I go back to Maison Française – it is now open (it turns out that each place has different and confusing opening times). Haley Morris Cafiero What does an ideal employee look like? She’s my reward for perseverance: six big, silly, corporate-style shots — pitch-perfect performances with an impassive gaze to the camera. Maurice Cafiero is an acerbic self-portrait painter, and in this new work, she engages with artificial intelligence software that aims to evaluate the employability of potential candidates according to personality characteristics and physical appearance.
Unsurprisingly, the algorithm favored classic “Western features,” so the artist decided to trick the machine by manipulating her face with tape to mimic the desired facial structures. The photos were taken when she achieved the highest score and looked like an ideal employee at the company, according to the algorithm. Except of course, even in her faded wool sweater, she looks far from it. It’s a funny encounter with artificial intelligence, but there’s a sinister truth buried in the foolishness. She also set up a laptop with a camera so she can monitor you for your own hiring.

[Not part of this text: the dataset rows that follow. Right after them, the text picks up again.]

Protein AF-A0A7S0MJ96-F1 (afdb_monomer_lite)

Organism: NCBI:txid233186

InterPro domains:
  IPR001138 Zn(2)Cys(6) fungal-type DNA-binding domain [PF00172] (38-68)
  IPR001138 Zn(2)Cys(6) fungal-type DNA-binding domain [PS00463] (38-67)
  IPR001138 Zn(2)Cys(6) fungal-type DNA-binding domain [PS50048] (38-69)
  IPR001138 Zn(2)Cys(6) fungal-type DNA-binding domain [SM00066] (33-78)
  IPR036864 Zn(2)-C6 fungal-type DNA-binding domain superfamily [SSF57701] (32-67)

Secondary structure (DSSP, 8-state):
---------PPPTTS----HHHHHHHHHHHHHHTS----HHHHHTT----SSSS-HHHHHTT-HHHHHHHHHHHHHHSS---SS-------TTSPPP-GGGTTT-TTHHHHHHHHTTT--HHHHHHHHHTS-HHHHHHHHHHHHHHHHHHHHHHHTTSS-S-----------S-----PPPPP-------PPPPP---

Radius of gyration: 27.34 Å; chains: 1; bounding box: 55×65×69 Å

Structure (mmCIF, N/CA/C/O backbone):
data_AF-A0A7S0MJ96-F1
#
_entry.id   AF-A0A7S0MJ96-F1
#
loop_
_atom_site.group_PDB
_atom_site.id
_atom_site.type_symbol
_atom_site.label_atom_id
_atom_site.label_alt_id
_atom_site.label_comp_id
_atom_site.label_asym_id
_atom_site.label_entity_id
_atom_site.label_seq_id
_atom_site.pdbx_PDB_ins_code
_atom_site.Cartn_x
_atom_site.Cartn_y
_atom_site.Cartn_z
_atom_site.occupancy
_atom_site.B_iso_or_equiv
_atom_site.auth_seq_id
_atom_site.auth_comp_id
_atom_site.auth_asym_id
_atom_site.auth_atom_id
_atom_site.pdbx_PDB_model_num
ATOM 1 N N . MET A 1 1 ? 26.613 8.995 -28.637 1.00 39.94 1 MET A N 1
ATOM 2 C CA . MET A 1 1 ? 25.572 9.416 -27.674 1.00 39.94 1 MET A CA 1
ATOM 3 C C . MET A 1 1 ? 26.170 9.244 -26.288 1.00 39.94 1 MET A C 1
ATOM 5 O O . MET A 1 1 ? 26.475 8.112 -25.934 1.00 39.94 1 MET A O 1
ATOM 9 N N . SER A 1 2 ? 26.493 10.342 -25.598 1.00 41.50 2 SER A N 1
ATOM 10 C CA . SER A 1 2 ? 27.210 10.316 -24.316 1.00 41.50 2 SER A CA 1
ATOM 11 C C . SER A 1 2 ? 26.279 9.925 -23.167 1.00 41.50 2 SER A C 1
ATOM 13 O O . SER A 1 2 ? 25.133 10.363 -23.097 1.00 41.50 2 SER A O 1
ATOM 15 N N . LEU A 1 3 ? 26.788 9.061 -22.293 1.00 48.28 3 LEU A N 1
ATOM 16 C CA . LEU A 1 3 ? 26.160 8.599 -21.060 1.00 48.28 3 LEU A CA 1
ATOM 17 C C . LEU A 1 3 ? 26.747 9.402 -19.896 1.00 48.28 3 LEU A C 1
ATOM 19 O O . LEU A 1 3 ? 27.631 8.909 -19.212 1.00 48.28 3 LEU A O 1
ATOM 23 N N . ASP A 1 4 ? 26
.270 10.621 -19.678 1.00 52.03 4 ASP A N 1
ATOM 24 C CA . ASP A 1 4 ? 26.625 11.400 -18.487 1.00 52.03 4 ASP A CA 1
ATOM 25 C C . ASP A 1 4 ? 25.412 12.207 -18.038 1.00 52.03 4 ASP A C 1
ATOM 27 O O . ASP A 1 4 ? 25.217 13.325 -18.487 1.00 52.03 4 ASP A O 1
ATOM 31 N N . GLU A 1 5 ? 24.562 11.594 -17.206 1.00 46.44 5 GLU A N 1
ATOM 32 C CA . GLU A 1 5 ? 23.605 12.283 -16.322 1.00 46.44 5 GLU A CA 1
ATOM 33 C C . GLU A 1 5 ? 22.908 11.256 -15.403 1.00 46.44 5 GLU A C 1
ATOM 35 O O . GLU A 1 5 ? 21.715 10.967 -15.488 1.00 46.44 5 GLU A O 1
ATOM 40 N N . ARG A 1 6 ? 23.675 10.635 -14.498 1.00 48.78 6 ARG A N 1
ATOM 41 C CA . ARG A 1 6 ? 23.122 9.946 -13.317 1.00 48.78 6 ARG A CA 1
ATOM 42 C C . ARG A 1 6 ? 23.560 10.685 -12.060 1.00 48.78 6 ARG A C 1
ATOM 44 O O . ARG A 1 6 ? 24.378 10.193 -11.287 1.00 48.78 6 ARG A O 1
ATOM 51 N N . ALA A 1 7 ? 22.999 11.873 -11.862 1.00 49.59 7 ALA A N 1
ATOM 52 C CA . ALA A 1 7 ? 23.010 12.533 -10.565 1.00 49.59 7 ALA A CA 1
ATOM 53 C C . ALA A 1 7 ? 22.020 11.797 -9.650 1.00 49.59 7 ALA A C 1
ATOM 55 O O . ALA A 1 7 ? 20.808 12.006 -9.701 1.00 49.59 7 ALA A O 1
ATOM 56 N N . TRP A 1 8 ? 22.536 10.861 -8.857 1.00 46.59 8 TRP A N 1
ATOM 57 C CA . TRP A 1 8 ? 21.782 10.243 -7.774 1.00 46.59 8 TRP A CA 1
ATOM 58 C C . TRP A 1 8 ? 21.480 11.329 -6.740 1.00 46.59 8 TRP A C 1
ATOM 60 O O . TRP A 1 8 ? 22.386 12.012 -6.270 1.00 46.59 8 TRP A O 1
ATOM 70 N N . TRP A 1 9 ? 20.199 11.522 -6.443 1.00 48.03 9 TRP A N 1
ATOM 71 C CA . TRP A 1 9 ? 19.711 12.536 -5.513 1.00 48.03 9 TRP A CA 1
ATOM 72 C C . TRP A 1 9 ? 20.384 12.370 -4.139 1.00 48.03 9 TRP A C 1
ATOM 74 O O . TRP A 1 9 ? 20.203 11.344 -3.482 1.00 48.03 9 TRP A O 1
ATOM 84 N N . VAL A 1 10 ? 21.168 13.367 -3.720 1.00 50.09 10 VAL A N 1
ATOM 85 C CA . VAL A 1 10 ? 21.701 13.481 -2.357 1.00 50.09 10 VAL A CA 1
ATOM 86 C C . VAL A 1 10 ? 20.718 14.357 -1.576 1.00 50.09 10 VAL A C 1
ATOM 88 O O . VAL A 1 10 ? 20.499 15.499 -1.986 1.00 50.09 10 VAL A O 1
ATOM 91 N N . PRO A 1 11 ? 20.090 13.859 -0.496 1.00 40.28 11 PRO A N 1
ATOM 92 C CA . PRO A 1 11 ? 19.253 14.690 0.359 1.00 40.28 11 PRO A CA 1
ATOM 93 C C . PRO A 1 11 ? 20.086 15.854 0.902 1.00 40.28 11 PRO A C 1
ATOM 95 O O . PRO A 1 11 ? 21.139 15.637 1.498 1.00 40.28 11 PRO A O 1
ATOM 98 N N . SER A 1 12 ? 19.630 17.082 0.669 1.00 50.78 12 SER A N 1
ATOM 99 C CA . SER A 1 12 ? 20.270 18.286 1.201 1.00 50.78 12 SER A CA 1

This year’s unforgettable Photo Oxford show can be found in the sticky-floored, damp-smelling basement room of the city’s popular gay bar, Jolly Farmers. “I love dirt,” says Phil Polglaz, a 74-year-old photographer who exhibits his work here. His prints were still stuck to the wall along with pieces of Sellotape when I entered, all black and white photographs of public toilets in London.

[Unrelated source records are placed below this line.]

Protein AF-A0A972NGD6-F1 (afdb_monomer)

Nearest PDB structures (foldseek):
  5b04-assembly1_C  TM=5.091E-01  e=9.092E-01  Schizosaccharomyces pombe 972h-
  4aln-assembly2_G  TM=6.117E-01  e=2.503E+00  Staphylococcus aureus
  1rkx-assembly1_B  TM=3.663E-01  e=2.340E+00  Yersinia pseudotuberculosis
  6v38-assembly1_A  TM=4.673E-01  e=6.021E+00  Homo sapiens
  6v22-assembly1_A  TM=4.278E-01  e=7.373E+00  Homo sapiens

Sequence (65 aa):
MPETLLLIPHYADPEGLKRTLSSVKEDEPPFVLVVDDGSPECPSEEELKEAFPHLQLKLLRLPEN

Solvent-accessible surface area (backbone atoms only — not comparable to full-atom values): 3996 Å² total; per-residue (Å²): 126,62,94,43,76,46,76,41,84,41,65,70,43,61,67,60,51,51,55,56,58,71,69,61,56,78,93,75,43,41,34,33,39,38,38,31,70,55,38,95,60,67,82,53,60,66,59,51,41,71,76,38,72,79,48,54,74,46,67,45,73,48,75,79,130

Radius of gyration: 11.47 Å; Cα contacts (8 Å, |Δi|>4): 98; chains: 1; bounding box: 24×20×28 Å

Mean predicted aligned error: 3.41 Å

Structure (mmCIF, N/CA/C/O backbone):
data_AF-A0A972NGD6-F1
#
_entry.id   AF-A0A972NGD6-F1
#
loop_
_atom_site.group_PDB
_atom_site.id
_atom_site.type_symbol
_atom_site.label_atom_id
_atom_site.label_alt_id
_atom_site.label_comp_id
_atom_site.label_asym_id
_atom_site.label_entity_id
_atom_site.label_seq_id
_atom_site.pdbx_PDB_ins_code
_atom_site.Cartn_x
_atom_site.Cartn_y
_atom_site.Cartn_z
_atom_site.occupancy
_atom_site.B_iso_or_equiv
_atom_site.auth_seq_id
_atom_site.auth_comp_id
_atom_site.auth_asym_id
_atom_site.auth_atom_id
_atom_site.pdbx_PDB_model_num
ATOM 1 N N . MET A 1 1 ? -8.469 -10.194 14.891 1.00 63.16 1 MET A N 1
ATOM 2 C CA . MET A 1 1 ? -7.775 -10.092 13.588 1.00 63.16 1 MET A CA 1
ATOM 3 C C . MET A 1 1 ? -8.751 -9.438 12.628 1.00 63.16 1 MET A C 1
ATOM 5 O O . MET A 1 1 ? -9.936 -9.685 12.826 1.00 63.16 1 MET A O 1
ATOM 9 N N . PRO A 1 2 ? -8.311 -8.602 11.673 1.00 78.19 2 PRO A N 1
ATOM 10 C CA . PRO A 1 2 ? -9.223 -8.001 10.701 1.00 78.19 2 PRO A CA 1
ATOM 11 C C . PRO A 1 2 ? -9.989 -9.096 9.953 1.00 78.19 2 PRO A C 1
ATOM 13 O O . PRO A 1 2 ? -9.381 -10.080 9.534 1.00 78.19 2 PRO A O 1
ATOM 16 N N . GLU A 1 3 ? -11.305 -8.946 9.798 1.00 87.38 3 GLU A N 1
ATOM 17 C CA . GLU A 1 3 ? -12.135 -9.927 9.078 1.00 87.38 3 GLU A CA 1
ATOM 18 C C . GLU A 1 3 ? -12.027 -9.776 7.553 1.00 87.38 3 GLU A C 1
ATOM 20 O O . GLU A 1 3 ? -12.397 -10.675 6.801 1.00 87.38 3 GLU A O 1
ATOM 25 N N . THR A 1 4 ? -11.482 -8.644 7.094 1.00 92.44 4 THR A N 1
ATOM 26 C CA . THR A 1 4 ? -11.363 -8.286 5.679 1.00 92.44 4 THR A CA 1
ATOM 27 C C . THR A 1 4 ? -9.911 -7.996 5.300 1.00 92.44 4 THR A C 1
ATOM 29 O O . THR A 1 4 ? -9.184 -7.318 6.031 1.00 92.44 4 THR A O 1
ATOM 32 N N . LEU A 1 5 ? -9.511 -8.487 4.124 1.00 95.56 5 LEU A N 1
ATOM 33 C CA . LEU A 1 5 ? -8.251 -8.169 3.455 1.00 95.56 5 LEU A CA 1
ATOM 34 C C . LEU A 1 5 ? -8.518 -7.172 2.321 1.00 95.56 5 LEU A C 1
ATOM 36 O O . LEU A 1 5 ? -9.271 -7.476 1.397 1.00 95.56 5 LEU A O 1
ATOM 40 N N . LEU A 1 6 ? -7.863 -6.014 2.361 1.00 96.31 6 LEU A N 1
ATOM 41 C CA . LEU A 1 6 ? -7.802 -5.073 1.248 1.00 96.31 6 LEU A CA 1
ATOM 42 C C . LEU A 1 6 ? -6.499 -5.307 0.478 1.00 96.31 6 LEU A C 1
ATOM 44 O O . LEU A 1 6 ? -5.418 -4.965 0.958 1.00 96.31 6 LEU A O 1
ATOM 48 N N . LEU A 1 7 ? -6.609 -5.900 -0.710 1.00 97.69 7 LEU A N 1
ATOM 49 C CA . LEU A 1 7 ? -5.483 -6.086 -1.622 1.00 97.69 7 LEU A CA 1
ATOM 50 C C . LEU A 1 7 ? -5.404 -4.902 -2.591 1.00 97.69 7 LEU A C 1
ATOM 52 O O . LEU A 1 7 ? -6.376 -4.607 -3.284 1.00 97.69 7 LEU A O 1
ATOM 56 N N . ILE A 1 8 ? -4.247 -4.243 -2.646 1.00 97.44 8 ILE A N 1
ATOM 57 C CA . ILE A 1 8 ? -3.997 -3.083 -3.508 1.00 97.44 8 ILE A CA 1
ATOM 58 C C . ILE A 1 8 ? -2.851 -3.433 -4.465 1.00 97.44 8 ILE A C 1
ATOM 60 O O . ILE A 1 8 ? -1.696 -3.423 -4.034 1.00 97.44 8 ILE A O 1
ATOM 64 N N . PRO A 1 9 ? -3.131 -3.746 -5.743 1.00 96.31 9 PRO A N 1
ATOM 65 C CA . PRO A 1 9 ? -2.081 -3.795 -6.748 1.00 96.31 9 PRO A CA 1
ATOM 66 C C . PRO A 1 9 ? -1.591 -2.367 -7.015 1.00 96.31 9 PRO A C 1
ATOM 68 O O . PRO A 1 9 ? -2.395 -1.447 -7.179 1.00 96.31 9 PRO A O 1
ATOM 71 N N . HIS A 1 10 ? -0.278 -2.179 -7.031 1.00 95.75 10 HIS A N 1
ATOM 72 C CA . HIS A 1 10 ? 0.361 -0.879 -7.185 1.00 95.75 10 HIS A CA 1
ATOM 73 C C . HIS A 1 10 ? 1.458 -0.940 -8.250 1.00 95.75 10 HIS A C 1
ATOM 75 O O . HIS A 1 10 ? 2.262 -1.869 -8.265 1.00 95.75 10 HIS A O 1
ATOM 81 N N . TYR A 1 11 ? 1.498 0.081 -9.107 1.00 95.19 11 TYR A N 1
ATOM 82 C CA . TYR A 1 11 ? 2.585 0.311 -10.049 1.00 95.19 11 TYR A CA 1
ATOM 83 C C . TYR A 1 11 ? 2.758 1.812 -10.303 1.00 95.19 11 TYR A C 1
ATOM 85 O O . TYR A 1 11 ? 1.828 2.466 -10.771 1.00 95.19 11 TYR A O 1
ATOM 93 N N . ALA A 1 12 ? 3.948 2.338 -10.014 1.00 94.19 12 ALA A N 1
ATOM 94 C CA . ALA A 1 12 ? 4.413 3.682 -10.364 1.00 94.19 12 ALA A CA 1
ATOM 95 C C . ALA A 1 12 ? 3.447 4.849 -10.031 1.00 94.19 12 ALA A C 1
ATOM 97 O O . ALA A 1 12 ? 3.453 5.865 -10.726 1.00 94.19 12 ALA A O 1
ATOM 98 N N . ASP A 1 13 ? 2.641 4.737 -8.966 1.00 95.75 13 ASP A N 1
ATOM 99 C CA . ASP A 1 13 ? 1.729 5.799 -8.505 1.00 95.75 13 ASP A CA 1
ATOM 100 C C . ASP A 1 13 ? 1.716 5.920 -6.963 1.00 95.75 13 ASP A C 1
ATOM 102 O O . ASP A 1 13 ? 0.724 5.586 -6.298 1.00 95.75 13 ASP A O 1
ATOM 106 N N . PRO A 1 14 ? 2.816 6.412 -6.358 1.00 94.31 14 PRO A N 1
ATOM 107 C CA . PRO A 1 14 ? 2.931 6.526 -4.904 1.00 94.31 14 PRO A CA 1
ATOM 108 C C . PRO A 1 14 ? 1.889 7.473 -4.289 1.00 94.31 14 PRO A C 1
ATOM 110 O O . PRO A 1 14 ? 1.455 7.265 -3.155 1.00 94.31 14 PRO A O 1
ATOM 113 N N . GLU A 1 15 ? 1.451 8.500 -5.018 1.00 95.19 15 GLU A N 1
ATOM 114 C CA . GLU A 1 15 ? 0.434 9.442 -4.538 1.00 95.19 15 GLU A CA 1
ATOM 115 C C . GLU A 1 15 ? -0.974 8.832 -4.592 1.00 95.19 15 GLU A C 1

However, these are not standard images of swamps. From 1979 until 1996, Polglaz worked with a criminal defense attorney to produce photographs that could be used in court to prove the innocence of the men who were on trial for gross indecency after they were in a country house. Sometimes he would reconstruct scenes or use camera angles to show whether or not the witness saw the alleged crime. One reconstruction at Blackheath showed that what the police claimed they saw was physically impossible – a man being masturbated by another man from the next room.
Polglaz had shown these images only once before – in a pub in Cumbria. Most of his archive has not been published or printed and has no online presence. In these rows of fetid urinals and dirty cubicles, there is a sense of danger – but there is also the poignant fact that places like these were used for years by members of the community to communicate with each other – until that privacy was violated as well. Polglaz says he wanted to remain neutral when he took the photos, for the sake of the issues, but when viewed outside their legal context, they read differently, as if he was reclaiming ownership of them, dirt and all. What happened in these toilets is an essential part of British culture and history that, thanks to Polglaz’s vast archive, cannot be ignored.
Today’s British art world is very stylish – after a fortnight of glamorous exhibitions and posh balls, Photo Oxford is a refreshing dose of DIY, anarchy and the not-so-commercial.